Problem to work on: When you reach the line that contains "ATOM 256 C C" in the data below, start reproducing lines exactly, and stop after the line that contains "ATOM 291 O O".

Exercise data:
********************
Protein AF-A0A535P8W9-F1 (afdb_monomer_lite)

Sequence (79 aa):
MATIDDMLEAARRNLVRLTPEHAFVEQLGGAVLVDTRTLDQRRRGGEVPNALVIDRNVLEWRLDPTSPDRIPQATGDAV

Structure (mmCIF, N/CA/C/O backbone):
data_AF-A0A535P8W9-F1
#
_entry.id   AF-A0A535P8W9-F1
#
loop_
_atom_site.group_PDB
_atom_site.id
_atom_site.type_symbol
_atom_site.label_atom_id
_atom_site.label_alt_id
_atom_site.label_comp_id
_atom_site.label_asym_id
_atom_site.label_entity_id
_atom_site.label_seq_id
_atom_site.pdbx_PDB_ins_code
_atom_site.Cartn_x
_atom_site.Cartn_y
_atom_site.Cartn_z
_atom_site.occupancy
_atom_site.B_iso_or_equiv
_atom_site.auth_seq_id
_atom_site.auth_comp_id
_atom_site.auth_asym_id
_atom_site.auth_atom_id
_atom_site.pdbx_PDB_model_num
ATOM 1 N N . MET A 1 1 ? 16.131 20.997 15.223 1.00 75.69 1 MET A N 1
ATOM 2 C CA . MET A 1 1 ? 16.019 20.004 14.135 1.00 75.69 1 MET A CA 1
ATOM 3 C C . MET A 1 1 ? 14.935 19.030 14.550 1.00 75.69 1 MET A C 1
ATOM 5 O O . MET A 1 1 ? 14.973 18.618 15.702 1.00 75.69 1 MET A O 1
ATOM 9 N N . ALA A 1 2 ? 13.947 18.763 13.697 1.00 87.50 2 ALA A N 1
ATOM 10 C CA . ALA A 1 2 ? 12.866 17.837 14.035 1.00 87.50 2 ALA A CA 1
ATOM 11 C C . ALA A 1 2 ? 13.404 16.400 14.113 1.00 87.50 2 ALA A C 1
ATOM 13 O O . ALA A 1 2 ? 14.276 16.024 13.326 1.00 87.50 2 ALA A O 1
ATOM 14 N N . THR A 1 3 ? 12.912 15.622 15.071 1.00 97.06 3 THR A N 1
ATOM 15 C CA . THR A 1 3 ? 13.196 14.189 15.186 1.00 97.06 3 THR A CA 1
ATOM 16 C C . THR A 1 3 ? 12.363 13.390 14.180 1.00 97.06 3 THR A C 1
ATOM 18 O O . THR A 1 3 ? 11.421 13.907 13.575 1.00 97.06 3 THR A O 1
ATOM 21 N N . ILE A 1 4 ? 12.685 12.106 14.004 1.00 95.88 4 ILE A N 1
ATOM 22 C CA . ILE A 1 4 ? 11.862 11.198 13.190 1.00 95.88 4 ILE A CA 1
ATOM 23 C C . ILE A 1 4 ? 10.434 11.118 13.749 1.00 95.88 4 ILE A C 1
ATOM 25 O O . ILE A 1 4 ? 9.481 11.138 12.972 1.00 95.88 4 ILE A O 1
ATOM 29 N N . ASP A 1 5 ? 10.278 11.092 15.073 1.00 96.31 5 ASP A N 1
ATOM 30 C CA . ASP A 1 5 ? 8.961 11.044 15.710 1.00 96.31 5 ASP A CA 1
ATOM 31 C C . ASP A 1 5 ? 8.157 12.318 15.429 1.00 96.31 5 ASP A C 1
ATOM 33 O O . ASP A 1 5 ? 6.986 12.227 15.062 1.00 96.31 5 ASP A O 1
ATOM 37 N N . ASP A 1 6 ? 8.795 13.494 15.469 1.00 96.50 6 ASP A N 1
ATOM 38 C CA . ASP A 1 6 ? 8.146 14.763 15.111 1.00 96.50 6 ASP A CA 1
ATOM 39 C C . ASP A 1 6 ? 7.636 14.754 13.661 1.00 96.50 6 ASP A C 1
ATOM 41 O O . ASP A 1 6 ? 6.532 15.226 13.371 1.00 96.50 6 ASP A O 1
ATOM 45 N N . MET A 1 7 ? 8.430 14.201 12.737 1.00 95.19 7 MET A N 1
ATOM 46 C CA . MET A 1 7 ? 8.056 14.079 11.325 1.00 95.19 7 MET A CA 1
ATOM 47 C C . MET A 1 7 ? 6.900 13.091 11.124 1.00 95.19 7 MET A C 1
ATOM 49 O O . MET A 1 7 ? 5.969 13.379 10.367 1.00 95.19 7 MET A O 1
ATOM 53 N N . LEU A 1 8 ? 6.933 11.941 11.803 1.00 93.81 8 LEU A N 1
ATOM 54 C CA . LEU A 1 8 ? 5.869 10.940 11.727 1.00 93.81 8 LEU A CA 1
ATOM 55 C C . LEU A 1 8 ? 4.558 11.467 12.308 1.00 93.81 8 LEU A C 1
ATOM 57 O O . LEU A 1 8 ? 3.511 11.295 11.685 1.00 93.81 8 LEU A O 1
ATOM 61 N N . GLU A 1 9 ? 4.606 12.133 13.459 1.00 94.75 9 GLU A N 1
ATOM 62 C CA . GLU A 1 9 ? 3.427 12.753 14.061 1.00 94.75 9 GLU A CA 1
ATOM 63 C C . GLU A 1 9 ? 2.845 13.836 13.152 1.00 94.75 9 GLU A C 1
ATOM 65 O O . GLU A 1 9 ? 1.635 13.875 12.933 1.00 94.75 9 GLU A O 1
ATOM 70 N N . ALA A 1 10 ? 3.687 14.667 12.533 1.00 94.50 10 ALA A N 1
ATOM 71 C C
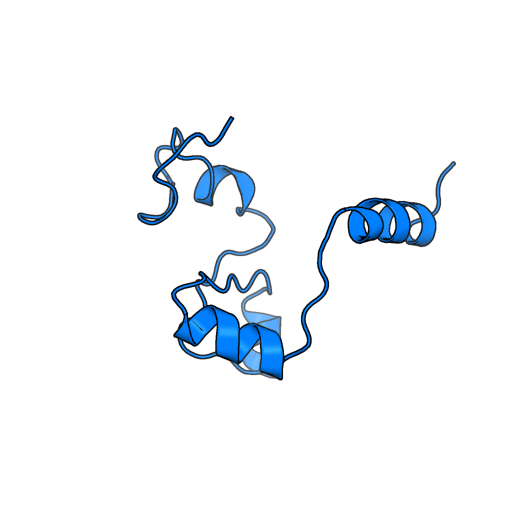A . ALA A 1 10 ? 3.222 15.661 11.571 1.00 94.50 10 ALA A CA 1
ATOM 72 C C . ALA A 1 10 ? 2.501 15.049 10.363 1.00 94.50 10 ALA A C 1
ATOM 74 O O . ALA A 1 10 ? 1.437 15.540 9.986 1.00 94.50 10 ALA A O 1
ATOM 75 N N . ALA A 1 11 ? 3.037 13.968 9.795 1.00 92.06 11 ALA A N 1
ATOM 76 C CA . ALA A 1 11 ? 2.404 13.272 8.679 1.00 92.06 11 ALA A CA 1
ATOM 77 C C . ALA A 1 11 ? 1.080 12.601 9.087 1.00 92.06 11 ALA A C 1
ATOM 79 O O . ALA A 1 11 ? 0.096 12.668 8.352 1.00 92.06 11 ALA A O 1
ATOM 80 N N . ARG A 1 12 ? 1.032 11.979 10.273 1.00 94.12 12 ARG A N 1
ATOM 81 C CA . ARG 
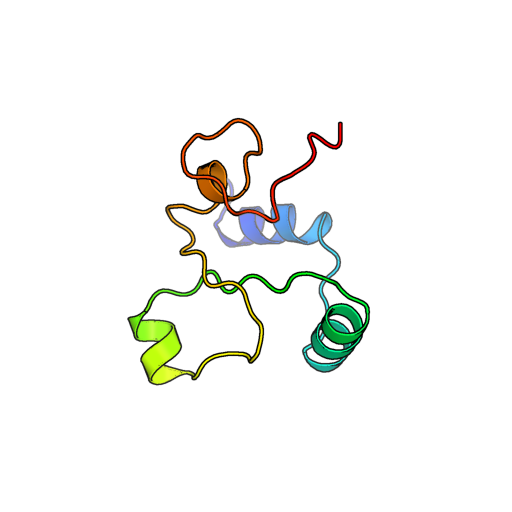A 1 12 ? -0.152 11.260 10.773 1.00 94.12 12 ARG A CA 1
ATOM 82 C C . ARG A 1 12 ? -1.344 12.171 11.043 1.00 94.12 12 ARG A C 1
ATOM 84 O O . ARG A 1 12 ? -2.469 11.720 10.861 1.00 94.12 12 ARG A O 1
ATOM 91 N N . ARG A 1 13 ? -1.122 13.434 11.427 1.00 95.06 13 ARG A N 1
ATOM 92 C CA . ARG A 1 13 ? -2.209 14.392 11.717 1.00 95.06 13 ARG A CA 1
ATOM 93 C C . ARG A 1 13 ? -3.176 14.612 10.551 1.00 95.06 13 ARG A C 1
ATOM 95 O O . ARG A 1 13 ? -4.326 14.954 10.794 1.00 95.06 13 ARG A O 1
ATOM 102 N N . ASN A 1 14 ? -2.725 14.402 9.317 1.00 92.12 14 ASN A N 1
ATOM 103 C CA . ASN A 1 14 ? -3.530 14.622 8.115 1.00 92.12 14 ASN A CA 1
ATOM 104 C C . ASN A 1 14 ? -4.117 13.325 7.534 1.00 92.12 14 ASN A C 1
ATOM 106 O O . ASN A 1 14 ? -4.668 13.345 6.437 1.00 92.12 14 ASN A O 1
ATOM 110 N N . LEU A 1 15 ? -3.973 12.191 8.228 1.00 93.81 15 LEU A N 1
ATOM 111 C CA . LEU A 1 15 ? -4.404 10.882 7.746 1.00 93.81 15 LEU A CA 1
ATOM 112 C C . LEU A 1 15 ? -5.464 10.285 8.670 1.00 93.81 15 LEU A C 1
ATOM 114 O O . LEU A 1 15 ? -5.295 10.239 9.888 1.00 93.81 15 LEU A O 1
ATOM 118 N N . VAL A 1 16 ? -6.526 9.735 8.082 1.00 94.38 16 VAL A N 1
ATOM 119 C CA . VAL A 1 16 ? -7.476 8.892 8.815 1.00 94.38 16 VAL A CA 1
ATOM 120 C C . VAL A 1 16 ? -6.857 7.507 8.966 1.00 94.38 16 VAL A C 1
ATOM 122 O O . VAL A 1 16 ? -6.664 6.784 7.988 1.00 94.38 16 VAL A O 1
ATOM 125 N N . ARG A 1 17 ? -6.510 7.127 10.198 1.00 94.06 17 ARG A N 1
ATOM 126 C CA . ARG A 1 17 ? -5.931 5.810 10.471 1.00 94.06 17 ARG A CA 1
ATOM 127 C C . ARG A 1 17 ? -7.032 4.776 10.684 1.00 94.06 17 ARG A C 1
ATOM 129 O O . ARG A 1 17 ? -7.719 4.794 11.699 1.00 94.06 17 ARG A O 1
ATOM 136 N N . LEU A 1 18 ? -7.162 3.861 9.729 1.00 96.69 18 LEU A N 1
ATOM 137 C CA . LEU A 1 18 ? -8.104 2.747 9.795 1.00 96.69 18 LEU A CA 1
ATOM 138 C C . LEU A 1 18 ? -7.540 1.584 10.626 1.00 96.69 18 LEU A C 1
ATOM 140 O O . LEU A 1 18 ? -6.327 1.353 10.651 1.00 96.69 18 LEU A O 1
ATOM 144 N N . THR A 1 19 ? -8.429 0.842 11.290 1.00 97.31 19 THR A N 1
ATOM 145 C CA . THR A 1 19 ? -8.106 -0.490 11.821 1.00 97.31 19 THR A CA 1
ATOM 146 C C . THR A 1 19 ? -8.092 -1.505 10.668 1.00 97.31 19 THR A C 1
ATOM 148 O O . THR A 1 19 ? -8.598 -1.193 9.584 1.00 97.31 19 THR A O 1
ATOM 151 N N . PRO A 1 20 ? -7.545 -2.719 10.859 1.00 95.75 20 PRO A N 1
ATOM 152 C CA . PRO A 1 20 ? -7.610 -3.765 9.838 1.00 95.75 20 PRO A CA 1
ATOM 153 C C . PRO A 1 20 ? -9.041 -4.081 9.376 1.00 95.75 20 PRO A C 1
ATOM 155 O O . PRO A 1 20 ? -9.275 -4.253 8.183 1.00 95.75 20 PRO A O 1
ATOM 158 N N . GLU A 1 21 ? -10.008 -4.100 10.294 1.00 97.12 21 GLU A N 1
ATOM 159 C CA . GLU A 1 21 ? -11.417 -4.375 9.996 1.00 97.12 21 GLU A CA 1
ATOM 160 C C . GLU A 1 21 ? -12.040 -3.244 9.173 1.00 97.12 21 GLU A C 1
ATOM 162 O O . GLU A 1 21 ? -12.710 -3.512 8.178 1.00 97.12 21 GLU A O 1
ATOM 167 N N . HIS A 1 22 ? -11.776 -1.982 9.534 1.00 97.75 22 HIS A N 1
ATOM 168 C CA . HIS A 1 22 ? -12.221 -0.838 8.736 1.00 97.75 22 HIS A CA 1
ATOM 169 C C . HIS A 1 22 ? -11.604 -0.863 7.335 1.00 97.75 22 HIS A C 1
ATOM 171 O O . HIS A 1 22 ? -12.319 -0.690 6.357 1.00 97.75 22 HIS A O 1
ATOM 177 N N . ALA A 1 23 ? -10.301 -1.137 7.216 1.00 96.69 23 ALA A N 1
ATOM 178 C CA . ALA A 1 23 ? -9.635 -1.227 5.919 1.00 96.69 23 ALA A CA 1
ATOM 179 C C . ALA A 1 23 ? -10.232 -2.334 5.034 1.00 96.69 23 ALA A C 1
ATOM 181 O O . ALA A 1 23 ? -10.396 -2.136 3.832 1.00 96.69 23 ALA A O 1
ATOM 182 N N . PHE A 1 24 ? -10.598 -3.475 5.625 1.00 95.88 24 PHE A N 1
ATOM 183 C CA . PHE A 1 24 ? -11.293 -4.544 4.912 1.00 95.88 24 PHE A CA 1
ATOM 184 C C . PHE A 1 24 ? -12.681 -4.100 4.423 1.00 95.88 24 PHE A C 1
ATOM 186 O O . PHE A 1 24 ? -13.023 -4.341 3.267 1.00 95.88 24 PHE A O 1
ATOM 193 N N . VAL A 1 25 ? -13.460 -3.407 5.261 1.00 97.19 25 VAL A N 1
ATOM 194 C CA . VAL A 1 25 ? -14.774 -2.861 4.873 1.00 97.19 25 VAL A CA 1
ATOM 195 C C . VAL A 1 25 ? -14.649 -1.838 3.741 1.00 97.19 25 VAL A C 1
ATOM 197 O O . VAL A 1 25 ? -15.389 -1.930 2.765 1.00 97.19 25 VAL A O 1
ATOM 200 N N . GLU A 1 26 ? -13.691 -0.914 3.818 1.00 97.12 26 GLU A N 1
ATOM 201 C CA . GLU A 1 26 ? -13.425 0.061 2.750 1.00 97.12 26 GLU A CA 1
ATOM 202 C C . GLU A 1 26 ? -13.033 -0.635 1.439 1.00 97.12 26 GLU A C 1
ATOM 204 O O . GLU A 1 26 ? -13.534 -0.284 0.370 1.00 97.12 26 GLU A O 1
ATOM 209 N N . GLN A 1 27 ? -12.185 -1.670 1.505 1.00 95.62 27 GLN A N 1
ATOM 210 C CA . GLN A 1 27 ? -11.791 -2.448 0.328 1.00 95.62 27 GLN A CA 1
ATOM 211 C C . GLN A 1 27 ? -12.997 -3.150 -0.319 1.00 95.62 27 GLN A C 1
ATOM 213 O O . GLN A 1 27 ? -13.119 -3.151 -1.544 1.00 95.62 27 GLN A O 1
ATOM 218 N N . LEU A 1 28 ? -13.923 -3.696 0.480 1.00 95.50 28 LEU A N 1
ATOM 219 C CA . LEU A 1 28 ? -15.194 -4.239 -0.024 1.00 95.50 28 LEU A CA 1
ATOM 220 C C . LEU A 1 28 ? -16.100 -3.153 -0.625 1.00 95.50 28 LEU A C 1
ATOM 222 O O . LEU A 1 28 ? -16.849 -3.433 -1.559 1.00 95.50 28 LEU A O 1
ATOM 226 N N . GLY A 1 29 ? -16.009 -1.923 -0.118 1.00 95.69 29 GLY A N 1
ATOM 227 C CA . GLY A 1 29 ? -16.670 -0.734 -0.661 1.00 95.69 29 GLY A CA 1
ATOM 228 C C . GLY A 1 29 ? -16.049 -0.192 -1.954 1.00 95.69 29 GLY A C 1
ATOM 229 O O . GLY A 1 29 ? -16.568 0.771 -2.514 1.00 95.69 29 GLY A O 1
ATOM 230 N N . GLY A 1 30 ? -14.968 -0.804 -2.450 1.00 93.75 30 GLY A N 1
ATOM 231 C CA . GLY A 1 30 ? -14.283 -0.409 -3.682 1.00 93.75 30 GLY A CA 
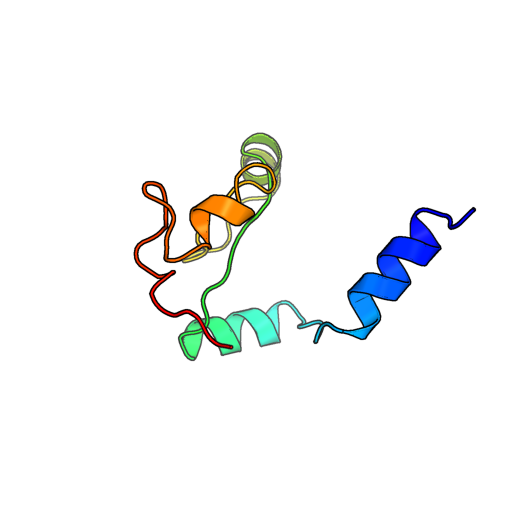1
ATOM 232 C C . GLY A 1 30 ? -13.049 0.471 -3.474 1.00 93.75 30 GLY A C 1
ATOM 233 O O . GLY A 1 30 ? -12.450 0.908 -4.458 1.00 93.75 30 GLY A O 1
ATOM 234 N N . ALA A 1 31 ? -12.634 0.720 -2.228 1.00 94.00 31 ALA A N 1
ATOM 235 C CA . ALA A 1 31 ? -11.375 1.402 -1.964 1.00 94.00 31 ALA A CA 1
ATOM 236 C C . ALA A 1 31 ? -10.178 0.559 -2.437 1.00 94.00 31 ALA A C 1
ATOM 238 O O . ALA A 1 31 ? -10.159 -0.671 -2.344 1.00 94.00 31 ALA A O 1
ATOM 239 N N . VAL A 1 32 ? -9.135 1.240 -2.911 1.00 92.44 32 VAL A N 1
ATOM 240 C CA . VAL A 1 32 ? -7.891 0.595 -3.337 1.00 92.44 32 VAL A CA 1
ATOM 241 C C . VAL A 1 32 ? -6.945 0.489 -2.148 1.00 92.44 32 VAL A C 1
ATOM 243 O O . VAL A 1 32 ? -6.445 1.494 -1.644 1.00 92.44 32 VAL A O 1
ATOM 246 N N . LEU A 1 33 ? -6.654 -0.739 -1.723 1.00 95.12 33 LEU A N 1
ATOM 247 C CA . LEU A 1 33 ? -5.621 -0.998 -0.726 1.00 95.12 33 LEU A CA 1
ATOM 248 C C . LEU A 1 33 ? -4.254 -1.096 -1.413 1.00 95.12 33 LEU A C 1
ATOM 250 O O . LEU A 1 33 ? -4.083 -1.908 -2.320 1.00 95.12 33 LEU A O 1
ATOM 254 N N . VAL A 1 34 ? -3.278 -0.296 -0.976 1.00 95.38 34 VAL A N 1
ATOM 255 C CA . VAL A 1 34 ? -1.913 -0.296 -1.529 1.00 95.38 34 VAL A CA 1
ATOM 256 C C . VAL A 1 34 ? -0.929 -0.854 -0.503 1.00 95.38 34 VAL A C 1
ATOM 258 O O . VAL A 1 34 ? -0.772 -0.299 0.584 1.00 95.38 34 VAL A O 1
ATOM 261 N N . ASP A 1 35 ? -0.245 -1.942 -0.853 1.00 96.25 35 ASP A N 1
ATOM 262 C CA . ASP A 1 35 ? 0.831 -2.529 -0.057 1.00 96.25 35 ASP A CA 1
ATOM 263 C C . ASP A 1 35 ? 2.185 -1.981 -0.522 1.00 96.25 35 ASP A C 1
ATOM 265 O O . ASP A 1 35 ? 2.654 -2.295 -1.618 1.00 96.25 35 ASP A O 1
ATOM 269 N N . THR A 1 36 ? 2.805 -1.160 0.327 1.00 96.81 36 THR A N 1
ATOM 270 C CA . THR A 1 36 ? 4.091 -0.500 0.054 1.00 96.81 36 THR A CA 1
ATOM 271 C C . THR A 1 36 ? 5.301 -1.229 0.622 1.00 96.81 36 THR A C 1
ATOM 273 O O . THR A 1 36 ? 6.417 -0.709 0.586 1.00 96.81 36 THR A O 1
ATOM 276 N N . ARG A 1 37 ? 5.093 -2.437 1.157 1.00 96.75 37 ARG A N 1
ATOM 277 C CA . ARG A 1 37 ? 6.158 -3.267 1.719 1.00 96.75 37 ARG A CA 1
ATOM 278 C C . ARG A 1 37 ? 7.052 -3.842 0.625 1.00 96.75 37 ARG A C 1
ATOM 280 O O . ARG A 1 37 ? 6.597 -4.203 -0.462 1.00 96.75 37 ARG A O 1
ATOM 287 N N . THR A 1 38 ? 8.318 -4.052 0.973 1.00 95.88 38 THR A N 1
ATOM 288 C CA . THR A 1 38 ? 9.261 -4.759 0.102 1.00 95.88 38 THR A CA 1
ATOM 289 C C . THR A 1 38 ? 8.854 -6.224 -0.076 1.00 95.88 38 THR A C 1
ATOM 291 O O . THR A 1 38 ? 8.143 -6.807 0.751 1.00 95.88 38 THR A O 1
ATOM 294 N N . LEU A 1 39 ? 9.352 -6.870 -1.135 1.00 95.00 39 LEU A N 1
ATOM 295 C CA . LEU A 1 39 ? 9.101 -8.294 -1.383 1.00 95.00 39 LEU A CA 1
ATOM 296 C C . LEU A 1 39 ? 9.467 -9.174 -0.177 1.00 95.00 39 LEU A C 1
ATOM 298 O O . LEU A 1 39 ? 8.703 -10.064 0.188 1.00 95.00 39 LEU A O 1
ATOM 302 N N . ASP A 1 40 ? 10.598 -8.912 0.478 1.00 96.00 40 ASP A N 1
ATOM 303 C CA . ASP A 1 40 ? 11.038 -9.717 1.621 1.00 96.00 40 ASP A CA 1
ATOM 304 C C . ASP A 1 40 ? 10.138 -9.540 2.848 1.00 96.00 40 ASP A C 1
ATOM 306 O O . ASP A 1 40 ? 9.907 -10.492 3.592 1.00 96.00 40 ASP A O 1
ATOM 310 N N . GLN A 1 41 ? 9.591 -8.340 3.063 1.00 96.69 41 GLN A N 1
ATOM 311 C CA . GLN A 1 41 ? 8.598 -8.111 4.113 1.00 96.69 41 GLN A CA 1
ATOM 312 C C . GLN A 1 41 ? 7.309 -8.893 3.836 1.00 96.69 41 GLN A C 1
ATOM 314 O O . GLN A 1 41 ? 6.790 -9.535 4.750 1.00 96.69 41 GLN A O 1
ATOM 319 N N . ARG A 1 42 ? 6.824 -8.897 2.586 1.00 96.62 42 ARG A N 1
ATOM 320 C CA . ARG A 1 42 ? 5.628 -9.655 2.177 1.00 96.62 42 ARG A CA 1
ATOM 321 C C . ARG A 1 42 ? 5.840 -11.167 2.265 1.00 96.62 42 ARG A C 1
ATOM 323 O O . ARG A 1 42 ? 4.994 -11.869 2.803 1.00 96.62 42 ARG A O 1
ATOM 330 N N . ARG A 1 43 ? 7.010 -11.668 1.859 1.00 96.56 43 ARG A N 1
ATOM 331 C CA . ARG A 1 43 ? 7.375 -13.091 1.999 1.00 96.56 43 ARG A CA 1
ATOM 332 C C . ARG A 1 43 ? 7.342 -13.574 3.447 1.00 96.56 43 ARG A C 1
ATOM 334 O O . ARG A 1 43 ? 6.941 -14.704 3.696 1.00 96.56 43 ARG A O 1
ATOM 341 N N . ARG A 1 44 ? 7.762 -12.733 4.398 1.00 97.56 44 ARG A N 1
ATOM 342 C CA . ARG A 1 44 ? 7.748 -13.071 5.831 1.00 97.56 44 ARG A CA 1
ATOM 343 C C . ARG A 1 44 ? 6.379 -12.887 6.481 1.00 97.56 44 ARG A C 1
ATOM 345 O O . ARG A 1 44 ? 6.024 -13.659 7.361 1.00 97.56 44 ARG A O 1
ATOM 352 N N . GLY A 1 45 ? 5.658 -11.831 6.107 1.00 95.00 45 GLY A N 1
ATOM 353 C CA . GLY A 1 45 ? 4.429 -11.400 6.779 1.00 95.00 45 GLY A CA 1
ATOM 354 C C . GLY A 1 45 ? 3.133 -11.787 6.071 1.00 95.00 45 GLY A C 1
ATOM 355 O O . GLY A 1 45 ? 2.065 -11.423 6.551 1.00 95.00 45 GLY A O 1
ATOM 356 N N . GLY A 1 46 ? 3.218 -12.461 4.926 1.00 96.31 46 GLY A N 1
ATOM 357 C CA . GLY A 1 46 ? 2.078 -12.713 4.054 1.00 96.31 46 GLY A CA 1
ATOM 358 C C . GLY A 1 46 ? 1.636 -11.476 3.269 1.00 96.31 46 GLY A C 1
ATOM 359 O O . GLY A 1 46 ? 2.117 -10.351 3.462 1.00 96.31 46 GLY A O 1
ATOM 360 N N . GLU A 1 47 ? 0.692 -11.704 2.365 1.00 95.69 47 GLU A N 1
ATOM 361 C CA . GLU A 1 47 ? 0.112 -10.695 1.482 1.00 95.69 47 GLU A CA 1
ATOM 362 C C . GLU A 1 47 ? -1.354 -10.462 1.841 1.00 95.69 47 GLU A C 1
ATOM 364 O O . GLU A 1 47 ? -2.055 -11.390 2.246 1.00 95.69 47 GLU A O 1
ATOM 369 N N . VAL A 1 48 ? -1.814 -9.217 1.700 1.00 94.88 48 VAL A N 1
ATOM 370 C CA . VAL A 1 48 ? -3.231 -8.896 1.881 1.00 94.88 48 VAL A CA 1
ATOM 371 C C . VAL A 1 48 ? -3.948 -9.156 0.556 1.00 94.88 48 VAL A C 1
ATOM 373 O O . VAL A 1 48 ? -3.530 -8.603 -0.466 1.00 94.88 48 VAL A O 1
ATOM 376 N N . PRO A 1 49 ? -5.011 -9.980 0.533 1.00 93.81 49 PRO A N 1
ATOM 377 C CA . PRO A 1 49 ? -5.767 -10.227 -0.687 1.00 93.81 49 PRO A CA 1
********************
Written reply:
ATOM 256 C C . VAL A 1 34 ? -0.929 -0.854 -0.503 1.00 95.38 34 VAL A C 1
ATOM 258 O O . VAL A 1 34 ? -0.772 -0.299 0.584 1.00 95.38 34 VAL A O 1
ATOM 261 N N . ASP A 1 35 ? -0.245 -1.942 -0.853 1.00 96.25 35 ASP A N 1
ATOM 262 C CA . ASP A 1 35 ? 0.831 -2.529 -0.057 1.00 96.25 35 ASP A CA 1
ATOM 263 C C . ASP A 1 35 ? 2.185 -1.981 -0.522 1.00 96.25 35 ASP A C 1
ATOM 265 O O . ASP A 1 35 ? 2.654 -2.295 -1.618 1.00 96.25 35 ASP A O 1
ATOM 269 N N . THR A 1 36 ? 2.805 -1.160 0.327 1.00 96.81 36 THR A N 1
ATOM 270 C CA . THR A 1 36 ? 4.091 -0.500 0.054 1.00 96.81 36 THR A CA 1
ATOM 271 C C . THR A 1 36 ? 5.301 -1.229 0.622 1.00 96.81 36 THR A C 1
ATOM 273 O O . THR A 1 36 ? 6.417 -0.709 0.586 1.00 96.81 36 THR A O 1
ATOM 276 N N . ARG A 1 37 ? 5.093 -2.437 1.157 1.00 96.75 37 ARG A N 1
ATOM 277 C CA . ARG A 1 37 ? 6.158 -3.267 1.719 1.00 96.75 37 ARG A CA 1
ATOM 278 C C . ARG A 1 37 ? 7.052 -3.842 0.625 1.00 96.75 37 ARG A C 1
ATOM 280 O O . ARG A 1 37 ? 6.597 -4.203 -0.462 1.00 96.75 37 ARG A O 1
ATOM 287 N N . THR A 1 38 ? 8.318 -4.052 0.973 1.00 95.88 38 THR A N 1
ATOM 288 C CA . THR A 1 38 ? 9.261 -4.759 0.102 1.00 95.88 38 THR A CA 1
ATOM 289 C C . THR A 1 38 ? 8.854 -6.224 -0.076 1.00 95.88 38 THR A C 1
ATOM 291 O O . THR A 1 38 ? 8.143 -6.807 0.751 1.00 95.88 38 THR A O 1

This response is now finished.